Segment Open

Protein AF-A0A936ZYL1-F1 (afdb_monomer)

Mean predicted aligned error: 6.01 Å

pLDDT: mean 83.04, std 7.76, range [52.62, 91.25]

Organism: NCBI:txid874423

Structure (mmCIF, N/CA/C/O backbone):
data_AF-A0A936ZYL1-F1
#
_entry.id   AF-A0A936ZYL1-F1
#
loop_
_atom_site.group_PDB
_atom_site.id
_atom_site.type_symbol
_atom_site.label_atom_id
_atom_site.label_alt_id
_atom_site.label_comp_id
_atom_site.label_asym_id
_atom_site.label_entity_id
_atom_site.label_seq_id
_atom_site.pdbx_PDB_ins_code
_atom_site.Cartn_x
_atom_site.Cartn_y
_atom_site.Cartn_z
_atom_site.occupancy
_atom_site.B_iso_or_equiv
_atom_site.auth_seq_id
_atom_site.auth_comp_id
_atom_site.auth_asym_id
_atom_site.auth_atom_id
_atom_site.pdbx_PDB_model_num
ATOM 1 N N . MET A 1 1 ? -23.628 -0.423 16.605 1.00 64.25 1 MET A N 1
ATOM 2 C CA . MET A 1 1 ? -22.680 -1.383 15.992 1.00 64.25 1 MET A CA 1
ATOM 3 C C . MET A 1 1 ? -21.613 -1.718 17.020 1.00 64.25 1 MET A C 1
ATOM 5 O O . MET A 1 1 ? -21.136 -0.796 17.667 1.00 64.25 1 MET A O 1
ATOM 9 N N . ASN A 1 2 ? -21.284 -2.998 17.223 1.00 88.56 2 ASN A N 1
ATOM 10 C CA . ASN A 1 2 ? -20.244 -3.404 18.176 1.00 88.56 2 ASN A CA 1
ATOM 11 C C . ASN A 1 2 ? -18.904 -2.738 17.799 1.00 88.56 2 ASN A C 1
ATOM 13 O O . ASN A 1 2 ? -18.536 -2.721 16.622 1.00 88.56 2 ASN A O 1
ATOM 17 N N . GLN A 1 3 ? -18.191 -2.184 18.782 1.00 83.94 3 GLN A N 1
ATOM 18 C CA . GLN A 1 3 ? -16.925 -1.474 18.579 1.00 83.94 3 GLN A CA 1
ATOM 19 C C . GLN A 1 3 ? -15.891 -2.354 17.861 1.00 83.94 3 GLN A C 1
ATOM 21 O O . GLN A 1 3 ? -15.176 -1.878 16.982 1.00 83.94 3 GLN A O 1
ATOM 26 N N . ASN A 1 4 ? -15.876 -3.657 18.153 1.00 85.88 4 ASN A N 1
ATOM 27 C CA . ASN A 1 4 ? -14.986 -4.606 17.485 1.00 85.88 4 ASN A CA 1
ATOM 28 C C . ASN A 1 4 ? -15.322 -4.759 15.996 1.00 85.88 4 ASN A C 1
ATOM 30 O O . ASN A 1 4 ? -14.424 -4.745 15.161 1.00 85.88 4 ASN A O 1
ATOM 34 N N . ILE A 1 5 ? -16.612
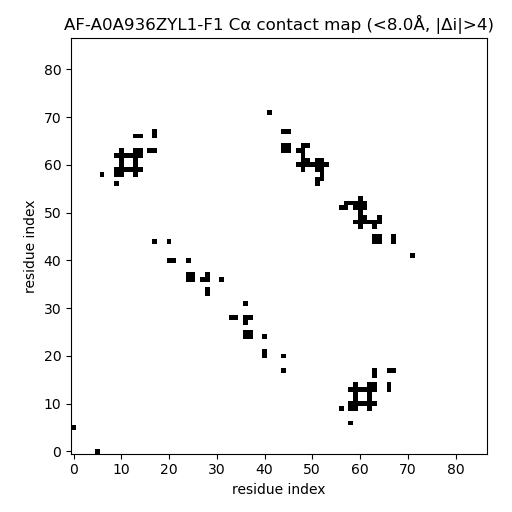 -4.815 15.652 1.00 88.81 5 ILE A N 1
ATOM 35 C CA . ILE A 1 5 ? -17.072 -4.907 14.257 1.00 88.81 5 ILE A CA 1
ATOM 36 C C . ILE A 1 5 ? -16.681 -3.642 13.488 1.00 88.81 5 ILE A C 1
ATOM 38 O O . ILE A 1 5 ? -16.179 -3.729 12.370 1.00 88.81 5 ILE A O 1
ATOM 42 N N . LYS A 1 6 ? -16.835 -2.464 14.107 1.00 88.25 6 LYS A N 1
ATOM 43 C CA . LYS A 1 6 ? -16.405 -1.194 13.505 1.00 88.25 6 LYS A CA 1
ATOM 44 C C . LYS A 1 6 ? -14.907 -1.191 13.199 1.00 88.25 6 LYS A C 1
ATOM 46 O O . LYS A 1 6 ? -14.505 -0.771 12.120 1.00 88.25 6 LYS A O 1
ATOM 51 N N . ASN A 1 7 ? -14.091 -1.684 14.128 1.00 85.69 7 ASN A N 1
ATOM 52 C CA . ASN A 1 7 ? -12.641 -1.721 13.961 1.00 85.69 7 ASN A CA 1
ATOM 53 C C . ASN A 1 7 ? -12.223 -2.639 12.808 1.00 85.69 7 ASN A C 1
ATOM 55 O O . ASN A 1 7 ? -11.396 -2.242 11.992 1.00 85.69 7 ASN A O 1
ATOM 59 N N . VAL A 1 8 ? -12.809 -3.837 12.729 1.00 89.00 8 VAL A N 1
ATOM 60 C CA . VAL A 1 8 ? -12.532 -4.795 11.649 1.00 89.00 8 VAL A CA 1
ATOM 61 C C . VAL A 1 8 ? -12.916 -4.206 10.292 1.00 89.00 8 VAL A C 1
ATOM 63 O O . VAL A 1 8 ? -12.129 -4.287 9.352 1.00 89.00 8 VAL A O 1
ATOM 66 N N . LEU A 1 9 ? -14.070 -3.536 10.206 1.00 89.56 9 LEU A N 1
ATOM 67 C CA . LEU A 1 9 ? -14.502 -2.860 8.982 1.00 89.56 9 LEU A CA 1
ATOM 68 C C . LEU A 1 9 ? -13.513 -1.771 8.550 1.00 89.56 9 LEU A C 1
ATOM 70 O O . LEU A 1 9 ? -13.087 -1.764 7.400 1.00 89.56 9 LEU A O 1
ATOM 74 N N . GLU A 1 10 ? -13.080 -0.903 9.465 1.00 89.38 10 GLU A N 1
ATOM 75 C CA . GLU A 1 10 ? -12.096 0.145 9.163 1.00 89.38 10 GLU A CA 1
ATOM 76 C C . GLU A 1 10 ? -10.759 -0.434 8.664 1.00 89.38 10 GLU A C 1
ATOM 78 O O . GLU A 1 10 ? -10.197 0.068 7.693 1.00 89.38 10 GLU A O 1
ATOM 83 N N . TYR A 1 11 ? -10.267 -1.518 9.268 1.00 89.44 11 TYR A N 1
ATOM 84 C CA . TYR A 1 11 ? -9.065 -2.198 8.775 1.00 89.44 11 TYR A CA 1
ATOM 85 C C . TYR A 1 11 ? -9.272 -2.793 7.381 1.00 89.44 11 TYR A C 1
ATOM 87 O O . TYR A 1 11 ? -8.452 -2.566 6.491 1.00 89.44 11 TYR A O 1
ATOM 95 N N . SER A 1 12 ? -10.378 -3.512 7.176 1.00 89.75 12 SER A N 1
ATOM 96 C CA . SER A 1 12 ? -10.691 -4.137 5.887 1.00 89.75 12 SER A CA 1
ATOM 97 C C . SER A 1 12 ? -10.857 -3.109 4.764 1.00 89.75 12 SER A C 1
ATOM 99 O O . SER A 1 12 ? -10.401 -3.348 3.651 1.00 89.75 12 SER A O 1
ATOM 101 N N . LEU A 1 13 ? -11.399 -1.924 5.065 1.00 90.69 13 LEU A N 1
ATOM 102 C CA . LEU A 1 13 ? -11.467 -0.813 4.116 1.00 90.69 13 LEU A CA 1
ATOM 103 C C . LEU A 1 13 ? -10.075 -0.344 3.687 1.00 90.69 13 LEU A C 1
ATOM 105 O O . LEU A 1 13 ? -9.871 -0.064 2.509 1.00 90.69 13 LEU A O 1
ATOM 109 N N . GLY A 1 14 ? -9.114 -0.297 4.613 1.00 86.44 14 GLY A N 1
ATOM 110 C CA . GLY A 1 14 ? -7.722 0.013 4.291 1.00 86.44 14 GLY A CA 1
ATOM 111 C C . GLY A 1 14 ? -7.089 -1.018 3.350 1.00 86.44 14 GLY A C 1
ATOM 112 O O . GLY A 1 14 ? -6.434 -0.638 2.383 1.00 86.44 14 GLY A O 1
ATOM 113 N N . VAL A 1 15 ? -7.342 -2.310 3.588 1.00 88.75 15 VAL A N 1
ATOM 114 C CA . VAL A 1 15 ? -6.877 -3.409 2.718 1.00 88.75 15 VAL A CA 1
ATOM 115 C C . VAL A 1 15 ? -7.463 -3.271 1.308 1.00 88.75 15 VAL A C 1
ATOM 117 O O . VAL A 1 15 ? -6.733 -3.312 0.318 1.00 88.75 15 VAL A O 1
ATOM 120 N N . VAL A 1 16 ? -8.780 -3.064 1.211 1.00 90.50 16 VAL A N 1
ATOM 121 C CA . VAL A 1 16 ? -9.482 -2.912 -0.072 1.00 90.50 16 VAL A CA 1
ATOM 122 C C . VAL A 1 16 ? -8.968 -1.692 -0.838 1.00 90.50 16 VAL A C 1
ATOM 124 O O . VAL A 1 16 ? -8.754 -1.781 -2.043 1.00 90.50 16 VAL A O 1
ATOM 127 N N . LEU A 1 17 ? -8.702 -0.577 -0.152 1.00 88.62 17 LEU A N 1
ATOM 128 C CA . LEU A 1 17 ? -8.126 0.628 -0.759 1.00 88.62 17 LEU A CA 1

Segment Closed

**Description of the task**
Begin with the first line of the records and repeat every line up to the one with "ATOM 38 O O", counting that line too. Pictures are not part of the copy.

**Answer box**
Protein AF-A0A936ZYL1-F1 (afdb_monomer)

Mean predicted aligned error: 6.01 Å

pLDDT: mean 83.04, std 7.76, range [52.62, 91.25]

Organism: NCBI:txid874423

Structure (mmCIF, N/CA/C/O backbone):
data_AF-A0A936ZYL1-F1
#
_entry.id   AF-A0A936ZYL1-F1
#
loop_
_atom_site.group_PDB
_atom_site.id
_atom_site.type_symbol
_atom_site.label_atom_id
_atom_site.label_alt_id
_atom_site.label_comp_id
_atom_site.label_asym_id
_atom_site.label_entity_id
_atom_site.label_seq_id
_atom_site.pdbx_PDB_ins_code
_atom_site.Cartn_x
_atom_site.Cartn_y
_atom_site.Cartn_z
_atom_site.occupancy
_atom_site.B_iso_or_equiv
_atom_site.auth_seq_id
_atom_site.auth_comp_id
_atom_site.auth_asym_id
_atom_site.auth_atom_id
_atom_site.pdbx_PDB_model_num
ATOM 1 N N . MET A 1 1 ? -23.628 -0.423 16.605 1.00 64.25 1 MET A N 1
ATOM 2 C CA . MET A 1 1 ? -22.680 -1.383 15.992 1.00 64.25 1 MET A CA 1
ATOM 3 C C . MET A 1 1 ? -21.613 -1.718 17.020 1.00 64.25 1 MET A C 1
ATOM 5 O O . MET A 1 1 ? -21.136 -0.796 17.667 1.00 64.25 1 MET A O 1
ATOM 9 N N . ASN A 1 2 ? -21.284 -2.998 17.223 1.00 88.56 2 ASN A N 1
ATOM 10 C CA . ASN A 1 2 ? -20.244 -3.404 18.176 1.00 88.56 2 ASN A CA 1
ATOM 11 C C . ASN A 1 2 ? -18.904 -2.738 17.799 1.00 88.56 2 ASN A C 1
ATOM 13 O O . ASN A 1 2 ? -18.536 -2.721 16.622 1.00 88.56 2 ASN A O 1
ATOM 17 N N . GLN A 1 3 ? -18.191 -2.184 18.782 1.00 83.94 3 GLN A N 1
ATOM 18 C CA . GLN A 1 3 ? -16.925 -1.474 18.579 1.00 83.94 3 GLN A CA 1
ATOM 19 C C . GLN A 1 3 ? -15.891 -2.354 17.861 1.00 83.94 3 GLN A C 1
ATOM 21 O O . GLN A 1 3 ? -15.176 -1.878 16.982 1.00 83.94 3 GLN A O 1
ATOM 26 N N . ASN A 1 4 ? -15.876 -3.657 18.153 1.00 85.88 4 ASN A N 1
ATOM 27 C CA . ASN A 1 4 ? -14.986 -4.606 17.485 1.00 85.88 4 ASN A CA 1
ATOM 28 C C . ASN A 1 4 ? -15.322 -4.759 15.996 1.00 85.88 4 ASN A C 1
ATOM 30 O O . ASN A 1 4 ? -14.424 -4.745 15.161 1.00 85.88 4 ASN A O 1
ATOM 34 N N . ILE A 1 5 ? -16.612
 -4.815 15.652 1.00 88.81 5 ILE A N 1
ATOM 35 C CA . ILE A 1 5 ? -17.072 -4.907 14.257 1.00 88.81 5 ILE A CA 1
ATOM 36 C C . ILE A 1 5 ? -16.681 -3.642 13.488 1.00 88.81 5 ILE A C 1
ATOM 38 O O . ILE A 1 5 ? -16.179 -3.729 12.370 1.00 88.81 5 ILE A O 1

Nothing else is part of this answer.